### Dataset excerpts
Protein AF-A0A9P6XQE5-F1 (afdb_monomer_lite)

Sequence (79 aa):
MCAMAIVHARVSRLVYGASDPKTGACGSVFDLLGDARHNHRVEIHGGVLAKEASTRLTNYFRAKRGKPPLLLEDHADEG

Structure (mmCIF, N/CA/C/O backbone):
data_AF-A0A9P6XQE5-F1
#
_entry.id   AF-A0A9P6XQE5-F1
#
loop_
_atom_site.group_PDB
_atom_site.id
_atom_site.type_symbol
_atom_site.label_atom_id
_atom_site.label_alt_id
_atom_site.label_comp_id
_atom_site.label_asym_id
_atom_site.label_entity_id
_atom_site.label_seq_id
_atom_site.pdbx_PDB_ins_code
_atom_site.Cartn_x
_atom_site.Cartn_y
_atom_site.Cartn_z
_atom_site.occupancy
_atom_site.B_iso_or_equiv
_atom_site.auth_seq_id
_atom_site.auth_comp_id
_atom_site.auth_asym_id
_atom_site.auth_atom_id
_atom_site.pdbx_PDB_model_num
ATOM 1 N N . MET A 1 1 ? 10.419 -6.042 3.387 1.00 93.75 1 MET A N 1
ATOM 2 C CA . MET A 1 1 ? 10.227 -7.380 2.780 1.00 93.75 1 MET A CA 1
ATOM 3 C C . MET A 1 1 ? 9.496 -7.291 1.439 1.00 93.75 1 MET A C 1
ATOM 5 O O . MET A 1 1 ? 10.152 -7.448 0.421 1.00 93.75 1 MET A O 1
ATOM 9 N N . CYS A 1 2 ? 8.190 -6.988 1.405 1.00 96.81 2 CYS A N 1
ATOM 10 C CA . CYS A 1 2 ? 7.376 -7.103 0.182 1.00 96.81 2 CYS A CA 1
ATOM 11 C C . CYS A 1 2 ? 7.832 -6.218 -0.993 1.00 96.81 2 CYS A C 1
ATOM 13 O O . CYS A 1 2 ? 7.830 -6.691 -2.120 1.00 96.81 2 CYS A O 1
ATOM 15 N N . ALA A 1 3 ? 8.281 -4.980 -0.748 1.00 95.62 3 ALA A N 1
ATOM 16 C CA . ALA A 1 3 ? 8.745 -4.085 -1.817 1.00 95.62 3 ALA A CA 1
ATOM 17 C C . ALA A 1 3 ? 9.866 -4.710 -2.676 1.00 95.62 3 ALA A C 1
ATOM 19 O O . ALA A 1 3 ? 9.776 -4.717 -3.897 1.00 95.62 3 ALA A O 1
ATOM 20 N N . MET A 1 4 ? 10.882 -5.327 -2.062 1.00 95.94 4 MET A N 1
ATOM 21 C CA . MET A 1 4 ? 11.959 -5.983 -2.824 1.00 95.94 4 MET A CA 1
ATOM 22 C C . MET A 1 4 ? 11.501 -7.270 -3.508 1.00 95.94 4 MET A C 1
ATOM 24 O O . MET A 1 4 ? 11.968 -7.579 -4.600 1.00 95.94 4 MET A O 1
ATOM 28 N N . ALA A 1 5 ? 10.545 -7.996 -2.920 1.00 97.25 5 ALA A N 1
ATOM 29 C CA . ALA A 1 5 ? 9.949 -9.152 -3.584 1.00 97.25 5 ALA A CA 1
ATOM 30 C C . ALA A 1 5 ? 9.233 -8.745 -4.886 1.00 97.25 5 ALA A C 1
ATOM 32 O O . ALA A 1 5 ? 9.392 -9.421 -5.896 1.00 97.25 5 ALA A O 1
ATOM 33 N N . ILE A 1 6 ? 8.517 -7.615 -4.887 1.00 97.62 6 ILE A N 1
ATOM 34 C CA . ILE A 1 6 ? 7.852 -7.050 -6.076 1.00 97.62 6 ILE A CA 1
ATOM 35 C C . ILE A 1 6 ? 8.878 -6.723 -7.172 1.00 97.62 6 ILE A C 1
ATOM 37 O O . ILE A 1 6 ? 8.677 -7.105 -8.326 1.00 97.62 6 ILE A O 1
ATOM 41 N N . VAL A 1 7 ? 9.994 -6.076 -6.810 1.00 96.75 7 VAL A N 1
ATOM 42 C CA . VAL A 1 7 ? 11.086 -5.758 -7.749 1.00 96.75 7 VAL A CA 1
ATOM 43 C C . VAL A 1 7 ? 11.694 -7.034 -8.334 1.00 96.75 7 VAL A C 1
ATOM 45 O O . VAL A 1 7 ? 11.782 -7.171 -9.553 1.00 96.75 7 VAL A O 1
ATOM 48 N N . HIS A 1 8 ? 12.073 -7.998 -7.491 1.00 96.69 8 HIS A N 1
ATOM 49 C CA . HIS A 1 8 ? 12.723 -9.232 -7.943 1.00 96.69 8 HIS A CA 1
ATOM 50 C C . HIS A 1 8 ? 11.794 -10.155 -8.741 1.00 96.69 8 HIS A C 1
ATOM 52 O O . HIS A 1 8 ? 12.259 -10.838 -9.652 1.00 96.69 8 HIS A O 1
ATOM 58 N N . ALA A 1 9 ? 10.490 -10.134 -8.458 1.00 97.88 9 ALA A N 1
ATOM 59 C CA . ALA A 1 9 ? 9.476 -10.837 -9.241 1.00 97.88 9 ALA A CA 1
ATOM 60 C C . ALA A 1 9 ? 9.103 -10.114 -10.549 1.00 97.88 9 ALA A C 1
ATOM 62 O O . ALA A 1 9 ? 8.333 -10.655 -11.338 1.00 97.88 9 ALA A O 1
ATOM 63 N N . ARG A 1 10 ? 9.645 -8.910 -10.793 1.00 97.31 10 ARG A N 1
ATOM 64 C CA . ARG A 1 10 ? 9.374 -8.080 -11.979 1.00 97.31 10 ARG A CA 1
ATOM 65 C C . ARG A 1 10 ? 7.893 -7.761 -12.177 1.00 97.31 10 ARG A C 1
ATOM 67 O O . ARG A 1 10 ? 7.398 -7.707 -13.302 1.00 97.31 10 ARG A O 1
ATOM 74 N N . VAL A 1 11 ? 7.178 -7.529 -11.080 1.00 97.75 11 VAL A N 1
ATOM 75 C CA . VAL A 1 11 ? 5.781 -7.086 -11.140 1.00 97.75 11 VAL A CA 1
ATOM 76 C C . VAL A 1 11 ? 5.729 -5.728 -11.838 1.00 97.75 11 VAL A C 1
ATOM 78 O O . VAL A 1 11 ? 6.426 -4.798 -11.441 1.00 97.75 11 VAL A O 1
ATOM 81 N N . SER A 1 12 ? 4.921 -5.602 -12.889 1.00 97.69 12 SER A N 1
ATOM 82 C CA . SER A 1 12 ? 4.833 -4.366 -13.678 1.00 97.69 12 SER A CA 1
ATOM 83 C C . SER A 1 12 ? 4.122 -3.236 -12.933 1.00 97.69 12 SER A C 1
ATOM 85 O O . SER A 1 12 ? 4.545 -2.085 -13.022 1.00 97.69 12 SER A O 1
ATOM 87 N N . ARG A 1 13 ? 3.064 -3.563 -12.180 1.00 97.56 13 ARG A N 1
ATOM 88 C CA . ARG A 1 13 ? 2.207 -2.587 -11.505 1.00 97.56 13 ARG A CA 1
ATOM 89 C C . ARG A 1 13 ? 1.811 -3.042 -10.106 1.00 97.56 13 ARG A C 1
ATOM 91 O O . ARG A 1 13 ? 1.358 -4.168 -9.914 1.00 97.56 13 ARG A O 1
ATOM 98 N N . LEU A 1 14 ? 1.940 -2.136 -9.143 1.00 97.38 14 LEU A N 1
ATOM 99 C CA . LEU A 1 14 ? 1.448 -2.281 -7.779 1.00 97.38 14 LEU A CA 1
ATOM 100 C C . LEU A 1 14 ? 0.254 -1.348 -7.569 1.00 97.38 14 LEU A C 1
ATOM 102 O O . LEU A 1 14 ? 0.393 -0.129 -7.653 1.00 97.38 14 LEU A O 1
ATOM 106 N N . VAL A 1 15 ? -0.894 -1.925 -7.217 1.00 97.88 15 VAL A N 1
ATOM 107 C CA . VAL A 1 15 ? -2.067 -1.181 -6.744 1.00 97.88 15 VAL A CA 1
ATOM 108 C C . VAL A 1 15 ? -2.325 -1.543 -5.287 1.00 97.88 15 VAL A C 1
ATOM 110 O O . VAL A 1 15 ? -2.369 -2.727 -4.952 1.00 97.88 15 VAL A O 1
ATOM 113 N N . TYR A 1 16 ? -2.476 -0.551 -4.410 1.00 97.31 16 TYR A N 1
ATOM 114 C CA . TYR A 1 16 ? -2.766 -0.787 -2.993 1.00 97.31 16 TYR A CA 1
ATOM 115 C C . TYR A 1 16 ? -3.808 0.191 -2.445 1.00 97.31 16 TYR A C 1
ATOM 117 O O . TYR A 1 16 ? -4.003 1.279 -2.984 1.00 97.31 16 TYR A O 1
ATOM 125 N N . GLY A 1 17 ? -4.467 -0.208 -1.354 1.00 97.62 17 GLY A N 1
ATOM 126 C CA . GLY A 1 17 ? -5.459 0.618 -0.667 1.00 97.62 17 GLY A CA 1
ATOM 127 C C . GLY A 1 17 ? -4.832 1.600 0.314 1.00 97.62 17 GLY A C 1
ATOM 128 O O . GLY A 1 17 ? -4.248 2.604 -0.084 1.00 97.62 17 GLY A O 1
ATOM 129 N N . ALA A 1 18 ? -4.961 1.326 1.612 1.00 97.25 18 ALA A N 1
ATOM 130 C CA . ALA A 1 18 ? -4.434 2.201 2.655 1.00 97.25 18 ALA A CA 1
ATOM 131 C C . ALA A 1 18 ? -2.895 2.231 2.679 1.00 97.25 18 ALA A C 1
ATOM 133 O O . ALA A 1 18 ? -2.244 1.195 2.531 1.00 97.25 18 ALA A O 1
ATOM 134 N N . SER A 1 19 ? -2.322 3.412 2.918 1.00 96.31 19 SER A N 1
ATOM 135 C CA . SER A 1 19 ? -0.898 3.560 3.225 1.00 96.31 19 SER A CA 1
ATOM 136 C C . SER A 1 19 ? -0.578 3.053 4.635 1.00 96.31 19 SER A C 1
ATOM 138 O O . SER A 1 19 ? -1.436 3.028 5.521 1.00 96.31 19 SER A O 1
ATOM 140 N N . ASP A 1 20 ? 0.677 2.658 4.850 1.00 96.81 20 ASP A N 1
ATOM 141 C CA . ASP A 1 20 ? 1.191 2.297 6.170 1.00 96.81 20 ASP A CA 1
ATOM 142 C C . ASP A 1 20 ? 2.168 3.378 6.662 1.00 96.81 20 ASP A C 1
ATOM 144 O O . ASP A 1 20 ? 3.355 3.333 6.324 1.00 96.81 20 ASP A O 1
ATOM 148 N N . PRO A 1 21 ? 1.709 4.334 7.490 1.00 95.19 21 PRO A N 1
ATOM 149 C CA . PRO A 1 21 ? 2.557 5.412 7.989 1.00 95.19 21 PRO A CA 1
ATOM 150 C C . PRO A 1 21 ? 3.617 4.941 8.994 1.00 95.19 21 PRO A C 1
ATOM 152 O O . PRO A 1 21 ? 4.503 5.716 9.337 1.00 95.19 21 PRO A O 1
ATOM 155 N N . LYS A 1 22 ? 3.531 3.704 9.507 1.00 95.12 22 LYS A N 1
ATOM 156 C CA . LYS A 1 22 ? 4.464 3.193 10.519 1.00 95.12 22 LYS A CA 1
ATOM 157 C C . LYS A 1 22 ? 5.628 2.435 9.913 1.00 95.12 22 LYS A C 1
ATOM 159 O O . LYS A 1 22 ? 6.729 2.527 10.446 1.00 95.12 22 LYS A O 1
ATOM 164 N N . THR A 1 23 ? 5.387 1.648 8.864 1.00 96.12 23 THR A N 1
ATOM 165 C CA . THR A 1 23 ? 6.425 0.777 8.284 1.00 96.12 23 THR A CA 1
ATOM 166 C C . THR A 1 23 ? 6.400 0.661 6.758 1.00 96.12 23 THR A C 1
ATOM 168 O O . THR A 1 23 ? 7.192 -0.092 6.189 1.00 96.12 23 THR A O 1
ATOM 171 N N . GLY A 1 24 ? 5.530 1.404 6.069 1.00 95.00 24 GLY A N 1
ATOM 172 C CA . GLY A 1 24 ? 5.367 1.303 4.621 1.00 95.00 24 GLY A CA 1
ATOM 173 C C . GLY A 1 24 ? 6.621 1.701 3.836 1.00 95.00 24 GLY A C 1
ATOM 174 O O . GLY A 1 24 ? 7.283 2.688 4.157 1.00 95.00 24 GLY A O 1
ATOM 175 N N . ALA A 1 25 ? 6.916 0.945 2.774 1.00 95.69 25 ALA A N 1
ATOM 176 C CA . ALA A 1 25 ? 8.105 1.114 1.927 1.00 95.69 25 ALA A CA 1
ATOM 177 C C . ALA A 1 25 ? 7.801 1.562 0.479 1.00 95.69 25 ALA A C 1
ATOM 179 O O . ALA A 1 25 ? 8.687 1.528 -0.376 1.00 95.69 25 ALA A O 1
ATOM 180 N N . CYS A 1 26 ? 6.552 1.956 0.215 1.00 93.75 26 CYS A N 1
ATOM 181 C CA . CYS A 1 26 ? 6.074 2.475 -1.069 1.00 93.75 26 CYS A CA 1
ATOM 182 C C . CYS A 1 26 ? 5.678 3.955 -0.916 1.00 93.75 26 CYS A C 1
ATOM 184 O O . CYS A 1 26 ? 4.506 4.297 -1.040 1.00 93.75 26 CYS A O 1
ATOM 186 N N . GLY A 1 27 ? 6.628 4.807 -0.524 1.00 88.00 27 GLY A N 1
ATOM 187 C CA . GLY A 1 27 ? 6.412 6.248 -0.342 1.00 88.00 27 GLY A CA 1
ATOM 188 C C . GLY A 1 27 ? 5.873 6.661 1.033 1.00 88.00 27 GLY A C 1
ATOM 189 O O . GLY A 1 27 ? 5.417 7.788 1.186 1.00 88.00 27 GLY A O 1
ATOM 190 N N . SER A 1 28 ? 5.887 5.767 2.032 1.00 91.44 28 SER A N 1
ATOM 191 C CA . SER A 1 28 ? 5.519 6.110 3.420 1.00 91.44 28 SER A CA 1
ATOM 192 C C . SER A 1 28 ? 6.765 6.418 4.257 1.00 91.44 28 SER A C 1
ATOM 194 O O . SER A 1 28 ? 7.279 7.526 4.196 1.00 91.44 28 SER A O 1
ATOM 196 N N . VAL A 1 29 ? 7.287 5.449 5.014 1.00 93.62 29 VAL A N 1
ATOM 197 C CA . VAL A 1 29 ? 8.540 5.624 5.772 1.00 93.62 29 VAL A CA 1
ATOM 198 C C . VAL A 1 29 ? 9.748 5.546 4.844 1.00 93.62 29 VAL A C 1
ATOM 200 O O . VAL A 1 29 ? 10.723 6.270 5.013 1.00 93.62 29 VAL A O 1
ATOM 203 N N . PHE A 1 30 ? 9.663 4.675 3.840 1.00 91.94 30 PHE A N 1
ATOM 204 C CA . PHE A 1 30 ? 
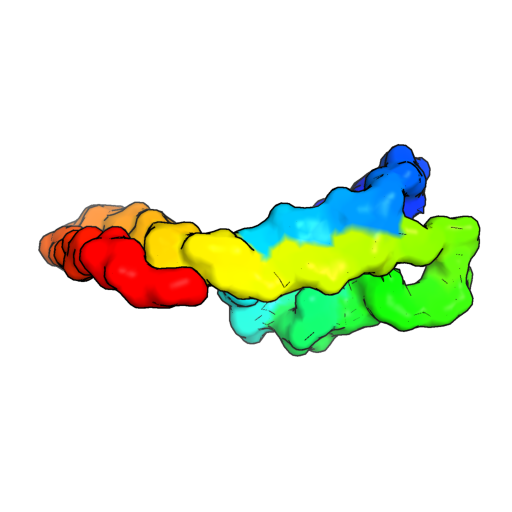10.656 4.545 2.784 1.00 91.94 30 PHE A CA 1
ATOM 205 C C . PHE A 1 30 ? 9.968 4.596 1.425 1.00 91.94 30 PHE A C 1
ATOM 207 O O . PHE A 1 30 ? 8.813 4.181 1.291 1.00 91.94 30 PHE A O 1
ATOM 214 N N . ASP A 1 31 ? 10.703 5.029 0.408 1.00 92.50 31 ASP A N 1
ATOM 215 C CA . ASP A 1 31 ? 10.324 4.848 -0.989 1.00 92.50 31 ASP A CA 1
ATOM 216 C C . ASP A 1 31 ? 11.323 3.923 -1.685 1.00 92.50 31 ASP A C 1
ATOM 218 O O . ASP A 1 31 ? 12.209 4.347 -2.422 1.00 92.50 31 ASP A O 1
ATOM 222 N N . LEU A 1 32 ? 11.223 2.627 -1.379 1.00 94.12 32 LEU A N 1
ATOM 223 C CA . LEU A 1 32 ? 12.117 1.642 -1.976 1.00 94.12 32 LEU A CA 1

### What this task involves
Restate word for word the entries above, starting at the line with "ATOM 59 C CA" and ending at the line with "ATOM 65 C C", inclusive, and no others.

### Solution below
ATOM 59 C CA . ALA A 1 9 ? 9.476 -10.837 -9.241 1.00 97.88 9 ALA A CA 1
ATOM 60 C C . ALA A 1 9 ? 9.103 -10.114 -10.549 1.00 97.88 9 ALA A C 1
ATOM 62 O O . ALA A 1 9 ? 8.333 -10.655 -11.338 1.00 97.88 9 ALA A O 1
ATOM 63 N N . ARG A 1 10 ? 9.645 -8.910 -10.793 1.00 97.31 10 ARG A N 1
ATOM 64 C CA . ARG A 1 10 ? 9.374 -8.080 -11.979 1.00 97.31 10 ARG A CA 1
ATOM 65 C C . ARG A 1 10 ? 7.893 -7.761 -12.177 1.00 97.31 10 ARG A C 1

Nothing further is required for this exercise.